== EXERCISE MATERIAL ==
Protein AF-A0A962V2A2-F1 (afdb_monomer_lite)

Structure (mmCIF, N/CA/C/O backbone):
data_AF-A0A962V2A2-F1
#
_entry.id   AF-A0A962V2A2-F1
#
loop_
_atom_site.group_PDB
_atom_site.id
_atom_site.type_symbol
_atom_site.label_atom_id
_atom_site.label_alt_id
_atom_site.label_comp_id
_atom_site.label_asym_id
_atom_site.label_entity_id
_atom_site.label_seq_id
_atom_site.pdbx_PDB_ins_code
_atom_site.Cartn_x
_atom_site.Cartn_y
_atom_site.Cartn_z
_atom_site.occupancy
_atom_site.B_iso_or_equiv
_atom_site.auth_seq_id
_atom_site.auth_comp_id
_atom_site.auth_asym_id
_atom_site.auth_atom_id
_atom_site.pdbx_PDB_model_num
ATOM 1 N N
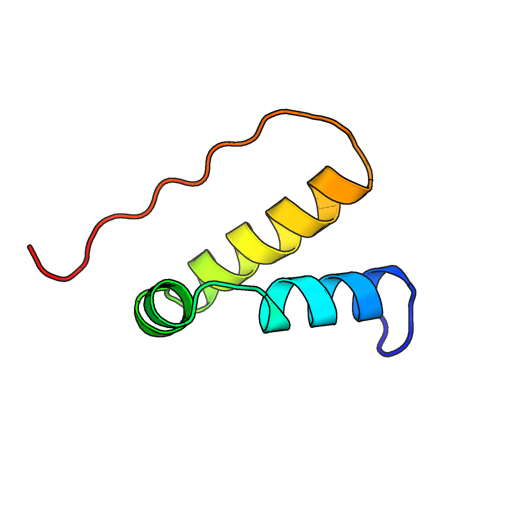 . LEU A 1 1 ? 1.594 -12.347 -10.434 1.00 69.25 1 LEU A N 1
ATOM 2 C CA . LEU A 1 1 ? 2.749 -11.486 -10.794 1.00 69.25 1 LEU A CA 1
ATOM 3 C C . LEU A 1 1 ? 3.989 -12.361 -10.912 1.00 69.25 1 LEU A C 1
ATOM 5 O O . LEU A 1 1 ? 4.159 -13.236 -10.076 1.00 69.25 1 LEU A O 1
ATOM 9 N N . ARG A 1 2 ? 4.819 -12.196 -11.951 1.00 78.38 2 ARG A N 1
ATOM 10 C CA . ARG A 1 2 ? 6.081 -12.953 -12.048 1.00 78.38 2 ARG A CA 1
ATOM 11 C C . ARG A 1 2 ? 7.170 -12.223 -11.248 1.00 78.38 2 ARG A C 1
ATOM 13 O O . ARG A 1 2 ? 7.350 -11.024 -11.499 1.00 78.38 2 ARG A O 1
ATOM 20 N N . PRO A 1 3 ? 7.892 -12.890 -10.331 1.00 69.31 3 PRO A N 1
ATOM 21 C CA . PRO A 1 3 ? 9.046 -12.299 -9.654 1.00 69.31 3 PRO A CA 1
ATOM 22 C C . PRO A 1 3 ? 10.041 -11.745 -10.686 1.00 69.31 3 PRO A C 1
ATOM 24 O O . PRO A 1 3 ? 10.337 -12.413 -11.674 1.00 69.31 3 PRO A O 1
ATOM 27 N N . GLY A 1 4 ? 10.485 -10.497 -10.515 1.00 75.12 4 GLY A N 1
ATOM 28 C CA . GLY A 1 4 ? 11.398 -9.819 -11.451 1.00 75.12 4 GLY A CA 1
ATOM 29 C C . GLY A 1 4 ? 10.752 -9.168 -12.686 1.00 75.12 4 GLY A C 1
ATOM 30 O O . GLY A 1 4 ? 11.449 -8.501 -13.447 1.00 75.12 4 GLY A O 1
ATOM 31 N N . SER A 1 5 ? 9.436 -9.298 -12.887 1.00 87.69 5 SER A N 1
ATOM 32 C CA . SER A 1 5 ? 8.720 -8.525 -13.917 1.00 87.69 5 SER A CA 1
ATOM 33 C C . SER A 1 5 ? 8.618 -7.039 -13.550 1.00 87.69 5 SER A C 1
ATOM 35 O O . SER A 1 5 ? 8.691 -6.684 -12.374 1.00 87.69 5 SER A O 1
ATOM 37 N N . HIS A 1 6 ? 8.387 -6.167 -14.539 1.00 87.19 6 HIS A N 1
ATOM 38 C CA . HIS A 1 6 ? 8.139 -4.738 -14.299 1.00 87.19 6 HIS A CA 1
ATOM 39 C C . HIS A 1 6 ? 7.006 -4.508 -13.290 1.00 87.19 6 HIS A C 1
ATOM 41 O O . HIS A 1 6 ? 7.193 -3.769 -12.329 1.00 87.19 6 HIS A O 1
ATOM 47 N N . ALA A 1 7 ? 5.881 -5.210 -13.456 1.00 87.50 7 ALA A N 1
ATOM 48 C CA . ALA A 1 7 ? 4.757 -5.148 -12.525 1.00 87.50 7 ALA A CA 1
ATOM 49 C C . ALA A 1 7 ? 5.115 -5.697 -11.131 1.00 87.50 7 ALA A C 1
ATOM 51 O O . ALA A 1 7 ? 4.684 -5.153 -10.123 1.00 87.50 7 ALA A O 1
ATOM 52 N N . GLY A 1 8 ? 5.944 -6.745 -11.055 1.00 89.69 8 GLY A N 1
ATOM 53 C CA . GLY A 1 8 ? 6.442 -7.267 -9.779 1.00 89.69 8 GLY A CA 1
ATOM 54 C C . GLY A 1 8 ? 7.343 -6.272 -9.041 1.00 89.69 8 GLY A C 1
ATOM 55 O O . GLY A 1 8 ? 7.193 -6.087 -7.840 1.00 89.69 8 GLY A O 1
ATOM 56 N N . ARG A 1 9 ? 8.240 -5.582 -9.758 1.00 91.44 9 ARG A N 1
ATOM 57 C CA . ARG A 1 9 ? 9.074 -4.514 -9.184 1.00 91.44 9 ARG A CA 1
ATOM 58 C C . ARG A 1 9 ? 8.231 -3.320 -8.738 1.00 91.44 9 ARG A C 1
ATOM 60 O O . ARG A 1 9 ? 8.497 -2.761 -7.683 1.00 91.44 9 ARG A O 1
ATOM 67 N N . ALA A 1 10 ? 7.229 -2.944 -9.527 1.00 92.31 10 ALA A N 1
ATOM 68 C CA . ALA A 1 10 ? 6.303 -1.880 -9.166 1.00 92.31 10 ALA A CA 1
ATOM 69 C C . ALA A 1 10 ? 5.526 -2.226 -7.887 1.00 92.31 10 ALA A C 1
ATOM 71 O O . ALA A 1 10 ? 5.477 -1.404 -6.980 1.00 92.31 10 ALA A O 1
ATOM 72 N N . LEU A 1 11 ? 5.024 -3.462 -7.763 1.00 92.56 11 LEU A N 1
ATOM 73 C CA . LEU A 1 11 ? 4.380 -3.923 -6.532 1.00 92.56 11 LEU A CA 1
ATOM 74 C C . LEU A 1 11 ? 5.328 -3.869 -5.326 1.00 92.56 11 LEU A C 1
ATOM 76 O O . LEU A 1 11 ? 4.917 -3.421 -4.263 1.00 92.56 11 LEU A O 1
ATOM 80 N N . GLN A 1 12 ? 6.588 -4.281 -5.491 1.00 92.50 12 GLN A N 1
ATOM 81 C CA . GLN A 1 12 ? 7.586 -4.202 -4.420 1.00 92.50 12 GLN A CA 1
ATOM 82 C C . GLN A 1 12 ? 7.747 -2.760 -3.919 1.00 92.50 12 GLN A C 1
ATOM 84 O O . GLN A 1 12 ? 7.664 -2.515 -2.724 1.00 92.50 12 GLN A O 1
ATOM 89 N N . ILE A 1 13 ? 7.885 -1.800 -4.840 1.00 93.12 13 ILE A N 1
ATOM 90 C CA . ILE A 1 13 ? 7.991 -0.374 -4.502 1.00 93.12 13 ILE A CA 1
ATOM 91 C C . ILE A 1 13 ? 6.719 0.120 -3.800 1.00 93.12 13 ILE A C 1
ATOM 93 O O . ILE A 1 13 ? 6.815 0.850 -2.819 1.00 93.12 13 ILE A O 1
ATOM 97 N N . ILE A 1 14 ? 5.533 -0.280 -4.273 1.00 93.12 14 ILE A N 1
ATOM 98 C CA . ILE A 1 14 ? 4.259 0.087 -3.637 1.00 93.12 14 ILE A CA 1
ATOM 99 C C . ILE A 1 14 ? 4.250 -0.367 -2.177 1.00 93.12 14 ILE A C 1
ATOM 101 O O . ILE A 1 14 ? 3.979 0.452 -1.306 1.00 93.12 14 ILE A O 1
ATOM 105 N N . LEU A 1 15 ? 4.606 -1.625 -1.910 1.00 92.00 15 LEU A N 1
ATOM 106 C CA . LEU A 1 15 ? 4.660 -2.172 -0.553 1.00 92.00 15 LEU A CA 1
ATOM 107 C C . LEU A 1 15 ? 5.735 -1.492 0.309 1.00 92.00 15 LEU A C 1
ATOM 109 O O . LEU A 1 15 ? 5.470 -1.187 1.467 1.00 92.00 15 LEU A O 1
ATOM 113 N N . ASP A 1 16 ? 6.909 -1.191 -0.253 1.00 92.06 16 ASP A N 1
ATOM 114 C CA . ASP A 1 16 ? 7.998 -0.508 0.463 1.00 92.06 16 ASP A CA 1
ATOM 115 C C . ASP A 1 16 ? 7.642 0.946 0.833 1.00 92.06 16 ASP A C 1
ATOM 117 O O . ASP A 1 16 ? 8.141 1.482 1.823 1.00 92.06 16 ASP A O 1
ATOM 121 N N . THR A 1 17 ? 6.786 1.596 0.036 1.00 92.25 17 THR A N 1
ATOM 122 C CA . THR A 1 17 ? 6.295 2.966 0.285 1.00 92.25 17 THR A CA 1
ATOM 123 C C . THR A 1 17 ? 4.966 3.021 1.035 1.00 92.25 17 THR A C 1
ATOM 125 O O . THR A 1 17 ? 4.515 4.113 1.388 1.00 92.25 17 THR A O 1
ATOM 128 N N . PHE A 1 18 ? 4.336 1.870 1.280 1.00 91.25 18 PHE A N 1
ATOM 129 C CA . PHE A 1 18 ? 3.051 1.802 1.961 1.00 91.25 18 PHE A CA 1
ATOM 130 C C . PHE A 1 18 ? 3.206 2.303 3.406 1.00 91.25 18 PHE A C 1
ATOM 132 O O . PHE A 1 18 ? 4.183 1.942 4.075 1.00 91.25 18 PHE A O 1
ATOM 139 N N . PRO A 1 19 ? 2.281 3.132 3.924 1.00 90.31 19 PRO A N 1
ATOM 140 C CA . PRO A 1 19 ? 2.385 3.626 5.289 1.00 90.31 19 PRO A CA 1
ATOM 141 C C . PRO A 1 19 ? 2.458 2.464 6.281 1.00 90.31 19 PRO A C 1
ATOM 143 O O . PRO A 1 19 ? 1.620 1.563 6.278 1.00 90.31 19 PRO A O 1
ATOM 146 N N . ARG A 1 20 ? 3.475 2.482 7.146 1.00 88.62 20 ARG A N 1
ATOM 147 C CA . ARG A 1 20 ? 3.738 1.399 8.101 1.00 88.62 20 ARG A CA 1
ATOM 148 C C . ARG A 1 20 ? 2.543 1.136 9.022 1.00 88.62 20 ARG A C 1
ATOM 150 O O . ARG A 1 20 ? 2.212 -0.018 9.270 1.00 88.62 20 ARG A O 1
ATOM 157 N N . ASP A 1 21 ? 1.898 2.193 9.500 1.00 87.38 21 ASP A N 1
ATOM 158 C CA . ASP A 1 21 ? 0.734 2.073 10.380 1.00 87.38 21 ASP A CA 1
ATOM 159 C C . ASP A 1 21 ? -0.446 1.427 9.647 1.00 87.38 21 ASP A C 1
ATOM 161 O O . ASP A 1 21 ? -1.138 0.582 10.209 1.00 87.38 21 ASP A O 1
ATOM 165 N N . GLU A 1 22 ? -0.634 1.747 8.365 1.00 84.19 22 GLU A N 1
ATOM 166 C CA . GLU A 1 22 ? -1.661 1.108 7.546 1.00 84.19 22 GLU A CA 1
ATOM 167 C C . GLU A 1 22 ? -1.341 -0.365 7.291 1.00 84.19 22 GLU A C 1
ATOM 169 O O . GLU A 1 22 ? -2.238 -1.188 7.436 1.00 84.19 22 GLU A O 1
ATOM 174 N N . LEU A 1 23 ? -0.078 -0.705 7.009 1.00 85.94 23 LEU A N 1
ATOM 175 C CA . LEU A 1 23 ? 0.405 -2.085 6.871 1.00 85.94 23 LEU A CA 1
ATOM 176 C C . LEU A 1 23 ? 0.097 -2.942 8.105 1.00 85.94 23 LEU A C 1
ATOM 178 O O . LEU A 1 23 ? -0.305 -4.091 7.961 1.00 85.94 23 LEU A O 1
ATOM 182 N N . PHE A 1 24 ? 0.281 -2.399 9.311 1.00 85.19 24 PHE A N 1
ATOM 183 C CA . PHE A 1 24 ? 0.008 -3.130 10.554 1.00 85.19 24 PHE A CA 1
ATOM 184 C C . PHE A 1 24 ? -1.477 -3.215 10.908 1.00 85.19 24 PHE A C 1
ATOM 186 O O . PHE A 1 24 ? -1.879 -4.102 11.656 1.00 85.19 24 PHE A O 1
ATOM 193 N N . GLN A 1 25 ? -2.278 -2.280 10.406 1.00 86.00 25 GLN A N 1
ATOM 194 C CA . GLN A 1 25 ? -3.708 -2.201 10.686 1.00 86.00 25 GLN A CA 1
ATOM 195 C C . GLN A 1 25 ? -4.571 -2.861 9.602 1.00 86.00 25 GLN A C 1
ATOM 197 O O . GLN A 1 25 ? -5.757 -3.055 9.821 1.00 86.00 25 GLN A O 1
ATOM 202 N N . ALA A 1 26 ? -4.030 -3.144 8.417 1.00 88.19 26 ALA A N 1
ATOM 203 C CA . ALA A 1 26 ? -4.776 -3.765 7.330 1.00 88.19 26 ALA A CA 1
ATOM 204 C C . ALA A 1 26 ? -4.756 -5.288 7.473 1.00 88.19 26 ALA A C 1
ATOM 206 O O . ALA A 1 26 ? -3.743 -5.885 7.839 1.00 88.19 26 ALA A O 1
===
→ **HOW TO COMPLETE THIS TASK**: Extract the lines exactly, please: the first line of the listing, the line with "ATOM 3 C C .", and every line between them, but no pictures.

→ **ANSWER SPACE**:
Protein AF-A0A962V2A2-F1 (afdb_monomer_lite)

Structure (mmCIF, N/CA/C/O backbone):
data_AF-A0A962V2A2-F1
#
_entry.id   AF-A0A962V2A2-F1
#
loop_
_atom_site.group_PDB
_atom_site.id
_atom_site.type_symbol
_atom_site.label_atom_id
_atom_site.label_alt_id
_atom_site.label_comp_id
_atom_site.label_asym_id
_atom_site.label_entity_id
_atom_site.label_seq_id
_atom_site.pdbx_PDB_ins_code
_atom_site.Cartn_x
_atom_site.Cartn_y
_atom_site.Cartn_z
_atom_site.occupancy
_atom_site.B_iso_or_equiv
_atom_site.auth_seq_id
_atom_site.auth_comp_id
_atom_site.auth_asym_id
_atom_site.auth_atom_id
_atom_site.pdbx_PDB_model_num
ATOM 1 N N
 . LEU A 1 1 ? 1.594 -12.347 -10.434 1.00 69.25 1 LEU A N 1
ATOM 2 C CA . LEU A 1 1 ? 2.749 -11.486 -10.794 1.00 69.25 1 LEU A CA 1
ATOM 3 C C . LEU A 1 1 ? 3.989 -12.361 -10.912 1.00 69.25 1 LEU A C 1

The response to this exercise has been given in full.